When viewed under a transmission electron microscope, the new superstructure bears a strong resemblance to a caterpillar larva, because it also consists of a series of clearly separate, regularly ordered sections. Müller's research team has thus coined the term "caterpillar micelles" for such co-assembled superstructures.
The research findings recently published in Nature represent a breakthrough in the field of hierarchical structuring and nano-engineering as it allows creating new materials by self-assemble preprogrammed particles. This could be a game changer, because so far only top-down procedures, i.e., extracting a microstructure from a larger complex, are widely accepted structuring processes. "The limitations of this technique will become all too apparent in the near future," explained Müller. "Only rarely is it possible to generate complex structures in the nanometer range."
However, a bottom-up principle of self-assembly based on that employed in nature could well represent the best way forward. One factor that makes this particularly attractive is the large number of macromolecules, which are readily available as building blocks. They can be used to incorporate specific properties in the resultant superstructures, such as sensitivity to environmental stimuli (e.g. temperature, light, electric and magnetic fields, etc.) or give them the ability to be switched on and off at will. Possible applications include nanolithography and the delivery of drugs in which the time and site of release of active substances can be preprogrammed. Here, the similarity to the structural principles of animal and plant cells becomes apparent again, where various properties are compartmentalized into areas of limited space.

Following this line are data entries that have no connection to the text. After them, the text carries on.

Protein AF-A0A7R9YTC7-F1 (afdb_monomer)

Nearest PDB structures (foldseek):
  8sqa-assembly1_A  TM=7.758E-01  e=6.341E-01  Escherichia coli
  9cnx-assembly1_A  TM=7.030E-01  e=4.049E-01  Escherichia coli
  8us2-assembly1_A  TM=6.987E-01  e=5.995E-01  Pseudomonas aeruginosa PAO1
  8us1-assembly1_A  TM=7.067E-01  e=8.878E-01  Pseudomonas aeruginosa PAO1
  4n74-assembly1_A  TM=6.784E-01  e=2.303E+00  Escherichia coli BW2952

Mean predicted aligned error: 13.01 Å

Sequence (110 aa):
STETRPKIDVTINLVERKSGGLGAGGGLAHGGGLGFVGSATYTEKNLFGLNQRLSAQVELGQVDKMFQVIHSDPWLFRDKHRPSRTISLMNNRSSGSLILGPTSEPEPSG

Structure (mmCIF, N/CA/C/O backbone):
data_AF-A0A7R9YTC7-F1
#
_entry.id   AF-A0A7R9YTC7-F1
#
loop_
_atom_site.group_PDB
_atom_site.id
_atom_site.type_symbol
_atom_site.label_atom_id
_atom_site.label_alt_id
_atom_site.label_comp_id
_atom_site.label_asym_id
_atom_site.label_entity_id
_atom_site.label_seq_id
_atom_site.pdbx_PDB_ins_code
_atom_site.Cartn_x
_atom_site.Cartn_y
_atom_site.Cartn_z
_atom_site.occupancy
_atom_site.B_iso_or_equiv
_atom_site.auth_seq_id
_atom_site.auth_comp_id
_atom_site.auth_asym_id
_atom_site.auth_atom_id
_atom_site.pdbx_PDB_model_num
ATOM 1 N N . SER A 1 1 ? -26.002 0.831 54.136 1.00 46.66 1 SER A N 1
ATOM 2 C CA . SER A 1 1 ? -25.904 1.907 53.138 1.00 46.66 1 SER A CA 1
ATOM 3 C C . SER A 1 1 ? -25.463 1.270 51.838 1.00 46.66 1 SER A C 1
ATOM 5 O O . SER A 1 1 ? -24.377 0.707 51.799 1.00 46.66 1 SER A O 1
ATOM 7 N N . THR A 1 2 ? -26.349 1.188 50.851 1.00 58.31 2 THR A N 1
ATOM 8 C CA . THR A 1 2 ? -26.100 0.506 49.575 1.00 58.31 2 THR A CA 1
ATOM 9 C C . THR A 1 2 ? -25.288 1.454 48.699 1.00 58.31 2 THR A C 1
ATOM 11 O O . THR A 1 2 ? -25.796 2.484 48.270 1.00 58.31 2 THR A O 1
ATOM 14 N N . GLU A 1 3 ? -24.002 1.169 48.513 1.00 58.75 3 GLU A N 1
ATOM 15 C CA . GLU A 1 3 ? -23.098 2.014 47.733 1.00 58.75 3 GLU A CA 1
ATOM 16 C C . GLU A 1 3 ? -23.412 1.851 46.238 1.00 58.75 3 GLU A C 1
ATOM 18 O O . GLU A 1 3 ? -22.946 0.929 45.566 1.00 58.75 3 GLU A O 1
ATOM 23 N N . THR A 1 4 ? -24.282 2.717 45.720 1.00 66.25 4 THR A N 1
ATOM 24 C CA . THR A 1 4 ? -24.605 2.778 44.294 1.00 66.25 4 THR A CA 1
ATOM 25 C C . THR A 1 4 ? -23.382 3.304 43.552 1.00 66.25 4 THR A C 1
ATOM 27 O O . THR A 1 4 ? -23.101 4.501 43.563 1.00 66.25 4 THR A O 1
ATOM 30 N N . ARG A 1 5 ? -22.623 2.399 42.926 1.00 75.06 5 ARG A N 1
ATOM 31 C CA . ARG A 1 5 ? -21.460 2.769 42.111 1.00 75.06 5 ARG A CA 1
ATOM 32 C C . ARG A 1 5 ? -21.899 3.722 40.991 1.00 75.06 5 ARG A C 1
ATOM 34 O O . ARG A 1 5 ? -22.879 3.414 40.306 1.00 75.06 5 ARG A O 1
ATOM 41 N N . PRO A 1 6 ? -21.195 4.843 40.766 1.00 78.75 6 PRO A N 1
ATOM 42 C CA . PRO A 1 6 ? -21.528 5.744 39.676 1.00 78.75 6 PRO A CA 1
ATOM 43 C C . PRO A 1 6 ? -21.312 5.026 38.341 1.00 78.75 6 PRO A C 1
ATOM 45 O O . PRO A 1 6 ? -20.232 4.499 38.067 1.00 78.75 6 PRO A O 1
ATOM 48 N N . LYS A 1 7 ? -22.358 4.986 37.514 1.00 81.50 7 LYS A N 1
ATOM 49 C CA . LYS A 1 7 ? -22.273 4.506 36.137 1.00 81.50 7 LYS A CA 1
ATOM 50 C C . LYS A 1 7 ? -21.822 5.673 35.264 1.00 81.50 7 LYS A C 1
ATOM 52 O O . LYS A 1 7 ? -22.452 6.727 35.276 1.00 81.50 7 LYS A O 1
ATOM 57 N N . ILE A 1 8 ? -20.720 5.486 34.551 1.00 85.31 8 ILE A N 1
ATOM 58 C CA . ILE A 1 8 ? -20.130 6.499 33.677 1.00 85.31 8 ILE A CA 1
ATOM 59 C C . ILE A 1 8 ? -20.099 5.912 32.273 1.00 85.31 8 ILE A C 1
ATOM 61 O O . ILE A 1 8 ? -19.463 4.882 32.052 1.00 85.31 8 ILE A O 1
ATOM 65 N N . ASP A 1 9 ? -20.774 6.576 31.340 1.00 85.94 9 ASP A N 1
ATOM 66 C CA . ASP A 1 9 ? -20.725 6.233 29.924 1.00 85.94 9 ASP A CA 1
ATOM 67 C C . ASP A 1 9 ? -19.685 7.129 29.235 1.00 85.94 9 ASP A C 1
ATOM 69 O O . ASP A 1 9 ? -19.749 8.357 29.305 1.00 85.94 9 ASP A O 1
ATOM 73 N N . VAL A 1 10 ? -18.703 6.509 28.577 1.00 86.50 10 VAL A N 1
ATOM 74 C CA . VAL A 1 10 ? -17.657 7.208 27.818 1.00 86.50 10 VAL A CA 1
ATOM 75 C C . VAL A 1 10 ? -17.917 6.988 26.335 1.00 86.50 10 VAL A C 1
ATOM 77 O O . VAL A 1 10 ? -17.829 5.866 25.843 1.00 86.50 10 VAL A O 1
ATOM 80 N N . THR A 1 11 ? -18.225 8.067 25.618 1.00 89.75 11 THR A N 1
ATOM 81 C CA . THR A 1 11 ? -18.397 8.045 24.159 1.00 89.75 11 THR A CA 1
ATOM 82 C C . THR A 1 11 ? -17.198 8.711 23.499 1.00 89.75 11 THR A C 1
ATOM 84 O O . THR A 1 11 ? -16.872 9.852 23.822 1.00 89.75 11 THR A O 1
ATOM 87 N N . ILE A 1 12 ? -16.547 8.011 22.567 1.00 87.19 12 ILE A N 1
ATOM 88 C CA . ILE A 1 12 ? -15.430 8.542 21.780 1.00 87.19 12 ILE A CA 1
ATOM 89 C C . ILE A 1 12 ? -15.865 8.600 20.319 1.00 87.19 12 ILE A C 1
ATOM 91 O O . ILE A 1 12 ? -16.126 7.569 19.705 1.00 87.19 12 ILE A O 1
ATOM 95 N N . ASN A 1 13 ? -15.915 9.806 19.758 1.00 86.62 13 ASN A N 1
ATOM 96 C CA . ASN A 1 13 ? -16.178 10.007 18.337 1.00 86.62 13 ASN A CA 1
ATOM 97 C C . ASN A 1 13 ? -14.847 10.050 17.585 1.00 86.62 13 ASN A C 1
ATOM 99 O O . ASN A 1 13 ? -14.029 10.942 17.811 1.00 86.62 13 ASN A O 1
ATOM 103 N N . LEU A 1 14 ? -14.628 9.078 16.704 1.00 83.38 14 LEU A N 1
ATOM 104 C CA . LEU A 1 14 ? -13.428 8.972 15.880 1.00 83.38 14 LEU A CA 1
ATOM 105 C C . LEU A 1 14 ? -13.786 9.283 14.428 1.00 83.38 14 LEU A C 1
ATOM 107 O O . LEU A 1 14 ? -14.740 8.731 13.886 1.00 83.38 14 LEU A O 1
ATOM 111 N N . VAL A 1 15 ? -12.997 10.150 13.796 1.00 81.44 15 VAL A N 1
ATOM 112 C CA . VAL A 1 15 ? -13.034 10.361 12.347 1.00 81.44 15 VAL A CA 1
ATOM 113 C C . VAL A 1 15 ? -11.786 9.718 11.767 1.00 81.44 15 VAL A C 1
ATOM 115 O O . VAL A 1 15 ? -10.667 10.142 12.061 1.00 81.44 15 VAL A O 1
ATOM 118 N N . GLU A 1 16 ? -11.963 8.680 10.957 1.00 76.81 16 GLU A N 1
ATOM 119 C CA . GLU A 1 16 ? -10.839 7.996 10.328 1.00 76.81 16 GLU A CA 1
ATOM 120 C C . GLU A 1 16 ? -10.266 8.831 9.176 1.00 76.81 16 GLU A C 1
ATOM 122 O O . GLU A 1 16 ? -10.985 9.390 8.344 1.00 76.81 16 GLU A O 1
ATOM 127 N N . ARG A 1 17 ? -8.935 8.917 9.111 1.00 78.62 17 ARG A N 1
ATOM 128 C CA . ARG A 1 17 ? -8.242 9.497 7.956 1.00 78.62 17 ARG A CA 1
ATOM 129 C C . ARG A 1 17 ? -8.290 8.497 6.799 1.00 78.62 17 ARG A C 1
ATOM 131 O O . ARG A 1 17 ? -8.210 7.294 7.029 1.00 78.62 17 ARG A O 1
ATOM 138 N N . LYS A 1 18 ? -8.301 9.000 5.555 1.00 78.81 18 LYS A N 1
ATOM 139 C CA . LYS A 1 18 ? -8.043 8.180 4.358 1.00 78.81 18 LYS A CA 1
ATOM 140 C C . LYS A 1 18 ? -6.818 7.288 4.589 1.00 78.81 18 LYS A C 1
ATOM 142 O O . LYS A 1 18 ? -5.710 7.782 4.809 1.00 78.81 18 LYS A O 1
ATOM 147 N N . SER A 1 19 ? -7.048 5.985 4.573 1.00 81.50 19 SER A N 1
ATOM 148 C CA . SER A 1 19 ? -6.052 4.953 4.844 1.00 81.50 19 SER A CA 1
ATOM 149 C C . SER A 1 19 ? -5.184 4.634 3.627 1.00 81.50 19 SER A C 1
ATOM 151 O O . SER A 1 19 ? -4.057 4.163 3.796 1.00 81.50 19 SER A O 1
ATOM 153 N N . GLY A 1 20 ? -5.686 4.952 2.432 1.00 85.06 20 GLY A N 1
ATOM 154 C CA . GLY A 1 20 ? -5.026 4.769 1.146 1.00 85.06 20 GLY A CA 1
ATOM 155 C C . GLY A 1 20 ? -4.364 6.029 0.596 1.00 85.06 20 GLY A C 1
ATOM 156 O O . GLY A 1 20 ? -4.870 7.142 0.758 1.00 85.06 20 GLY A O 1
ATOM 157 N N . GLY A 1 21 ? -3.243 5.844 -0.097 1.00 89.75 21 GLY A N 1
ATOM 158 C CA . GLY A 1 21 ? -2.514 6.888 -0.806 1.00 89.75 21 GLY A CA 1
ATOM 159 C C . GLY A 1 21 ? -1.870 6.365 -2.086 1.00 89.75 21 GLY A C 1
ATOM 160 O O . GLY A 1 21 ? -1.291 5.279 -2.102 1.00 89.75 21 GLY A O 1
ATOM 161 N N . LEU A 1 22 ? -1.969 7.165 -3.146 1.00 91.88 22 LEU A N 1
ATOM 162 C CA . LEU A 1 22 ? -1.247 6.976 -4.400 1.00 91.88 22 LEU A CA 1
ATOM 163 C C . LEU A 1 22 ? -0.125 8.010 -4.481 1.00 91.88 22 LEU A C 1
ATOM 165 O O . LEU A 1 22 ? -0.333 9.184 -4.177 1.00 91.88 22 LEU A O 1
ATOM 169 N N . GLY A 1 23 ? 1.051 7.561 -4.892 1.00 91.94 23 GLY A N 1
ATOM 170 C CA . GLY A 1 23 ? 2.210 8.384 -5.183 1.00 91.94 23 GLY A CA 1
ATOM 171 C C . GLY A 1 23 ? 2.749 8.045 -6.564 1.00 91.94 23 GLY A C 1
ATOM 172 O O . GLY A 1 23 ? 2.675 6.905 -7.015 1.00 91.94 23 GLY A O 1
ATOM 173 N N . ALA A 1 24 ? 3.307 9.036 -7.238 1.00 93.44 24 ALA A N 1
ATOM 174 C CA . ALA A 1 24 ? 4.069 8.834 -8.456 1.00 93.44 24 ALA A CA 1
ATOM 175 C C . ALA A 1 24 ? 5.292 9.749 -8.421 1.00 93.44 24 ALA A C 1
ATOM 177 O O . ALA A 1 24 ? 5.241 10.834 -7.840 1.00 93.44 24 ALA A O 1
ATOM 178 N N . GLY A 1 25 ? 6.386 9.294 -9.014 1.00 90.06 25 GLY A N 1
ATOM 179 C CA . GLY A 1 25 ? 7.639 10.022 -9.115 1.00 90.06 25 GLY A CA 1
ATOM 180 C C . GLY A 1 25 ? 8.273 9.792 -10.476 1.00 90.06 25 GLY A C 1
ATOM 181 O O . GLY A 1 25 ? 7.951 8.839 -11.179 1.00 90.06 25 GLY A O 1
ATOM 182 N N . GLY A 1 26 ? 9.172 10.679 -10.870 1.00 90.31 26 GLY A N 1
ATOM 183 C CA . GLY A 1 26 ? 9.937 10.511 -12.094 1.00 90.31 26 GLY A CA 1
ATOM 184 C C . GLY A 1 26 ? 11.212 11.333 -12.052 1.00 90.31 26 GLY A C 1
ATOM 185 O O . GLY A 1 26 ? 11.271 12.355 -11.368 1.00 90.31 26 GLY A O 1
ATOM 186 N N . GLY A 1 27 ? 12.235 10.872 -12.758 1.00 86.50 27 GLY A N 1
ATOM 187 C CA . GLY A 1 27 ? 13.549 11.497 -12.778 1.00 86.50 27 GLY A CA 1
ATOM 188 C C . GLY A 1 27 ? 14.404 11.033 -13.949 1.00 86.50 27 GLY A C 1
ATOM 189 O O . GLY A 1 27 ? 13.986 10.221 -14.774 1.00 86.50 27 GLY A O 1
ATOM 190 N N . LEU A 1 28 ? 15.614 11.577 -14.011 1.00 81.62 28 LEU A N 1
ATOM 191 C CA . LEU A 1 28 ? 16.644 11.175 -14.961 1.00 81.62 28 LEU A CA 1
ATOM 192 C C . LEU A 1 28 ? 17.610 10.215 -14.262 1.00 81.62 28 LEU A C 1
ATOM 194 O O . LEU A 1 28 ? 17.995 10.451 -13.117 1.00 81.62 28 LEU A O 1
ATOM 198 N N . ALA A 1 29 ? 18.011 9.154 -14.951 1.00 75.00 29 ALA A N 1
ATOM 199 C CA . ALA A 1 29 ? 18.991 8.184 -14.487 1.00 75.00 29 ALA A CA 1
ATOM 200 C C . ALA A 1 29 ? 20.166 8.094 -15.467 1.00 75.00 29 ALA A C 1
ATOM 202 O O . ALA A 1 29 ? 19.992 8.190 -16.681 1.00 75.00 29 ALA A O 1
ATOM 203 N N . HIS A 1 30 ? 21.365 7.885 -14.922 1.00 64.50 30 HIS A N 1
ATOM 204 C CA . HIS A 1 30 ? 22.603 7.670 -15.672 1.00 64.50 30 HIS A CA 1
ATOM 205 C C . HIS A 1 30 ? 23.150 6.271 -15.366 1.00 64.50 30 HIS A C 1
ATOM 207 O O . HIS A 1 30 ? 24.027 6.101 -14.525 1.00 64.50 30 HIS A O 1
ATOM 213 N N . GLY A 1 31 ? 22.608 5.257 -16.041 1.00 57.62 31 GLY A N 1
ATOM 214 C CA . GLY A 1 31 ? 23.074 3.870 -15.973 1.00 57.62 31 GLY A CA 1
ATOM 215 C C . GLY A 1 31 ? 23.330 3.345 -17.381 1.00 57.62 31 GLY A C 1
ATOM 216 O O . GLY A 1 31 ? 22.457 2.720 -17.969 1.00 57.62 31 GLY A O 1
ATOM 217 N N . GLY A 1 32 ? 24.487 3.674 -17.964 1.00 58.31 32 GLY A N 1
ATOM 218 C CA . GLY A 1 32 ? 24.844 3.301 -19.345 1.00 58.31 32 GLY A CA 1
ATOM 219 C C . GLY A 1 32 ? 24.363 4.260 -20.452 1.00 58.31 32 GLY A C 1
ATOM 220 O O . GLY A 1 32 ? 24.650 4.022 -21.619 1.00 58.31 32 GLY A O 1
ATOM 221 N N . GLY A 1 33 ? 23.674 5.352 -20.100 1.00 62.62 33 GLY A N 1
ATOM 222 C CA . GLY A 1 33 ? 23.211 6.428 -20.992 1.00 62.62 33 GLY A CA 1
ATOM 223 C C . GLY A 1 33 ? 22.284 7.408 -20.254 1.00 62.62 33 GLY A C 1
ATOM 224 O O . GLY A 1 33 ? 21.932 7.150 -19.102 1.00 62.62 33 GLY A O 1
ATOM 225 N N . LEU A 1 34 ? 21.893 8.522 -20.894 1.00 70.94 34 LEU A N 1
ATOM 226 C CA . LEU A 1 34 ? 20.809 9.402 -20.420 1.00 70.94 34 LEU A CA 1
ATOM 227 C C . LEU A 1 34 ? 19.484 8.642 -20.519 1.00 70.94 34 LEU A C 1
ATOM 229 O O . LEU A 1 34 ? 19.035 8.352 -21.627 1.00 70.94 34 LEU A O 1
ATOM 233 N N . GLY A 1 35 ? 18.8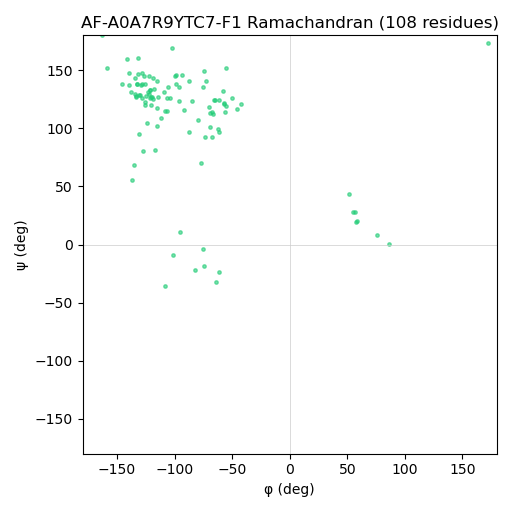69 8.321 -19.383 1.00 72.94 35 GLY A N 1
ATOM 234 C CA . GLY A 1 35 ? 17.583 7.635 -19.350 1.00 72.94 35 GLY A CA 1
ATOM 235 C C . GLY A 1 35 ? 16.579 8.284 -18.412 1.00 72.94 35 GLY A C 1
ATOM 236 O O . GLY A 1 35 ? 16.935 9.047 -17.518 1.00 72.94 35 GLY A O 1
ATOM 237 N N . PHE A 1 36 ? 15.305 7.972 -18.621 1.00 82.50 36 PHE A N 1
ATOM 238 C CA . PHE A 1 36 ? 14.218 8.377 -17.733 1.00 82.50 36 PHE A CA 1
ATOM 239 C C . PHE A 1 36 ? 13.840 7.219 -16.806 1.00 82.50 36 PHE A C 1
ATOM 241 O O . PHE A 1 36 ? 13.861 6.054 -17.211 1.00 82.50 36 PHE A O 1
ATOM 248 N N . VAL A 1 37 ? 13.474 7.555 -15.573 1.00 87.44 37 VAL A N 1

The macromolecules carrying diverse functional segments can be hundreds of times smaller than a micrometer. The superstructures that such macromolecules produce have correspondingly high resolution. "Future technologies – such as tailor-made artificial cells, transistors, or components for micro/nano-robotics – may benefit significantly from this particularly delicate structuring," explained Müller. "The research findings we published in Nature do not yet have any immediate real-world applications. Nevertheless, the better we understand bottom-up processes starting with molecules in the nanometer range and moving on to the higher hierarchical levels in the micrometer range, the more likely future technologies will be within our grasp." The caterpillar micelles are in no way the only superstructures that can be produced with the self-assembling nanoparticles. "Such soft nanoparticles can be combined with inorganic or biological nano- and microparticles to create previously unknown materials with specific functions. The number of possible combinations is practically endless," concluded Müller.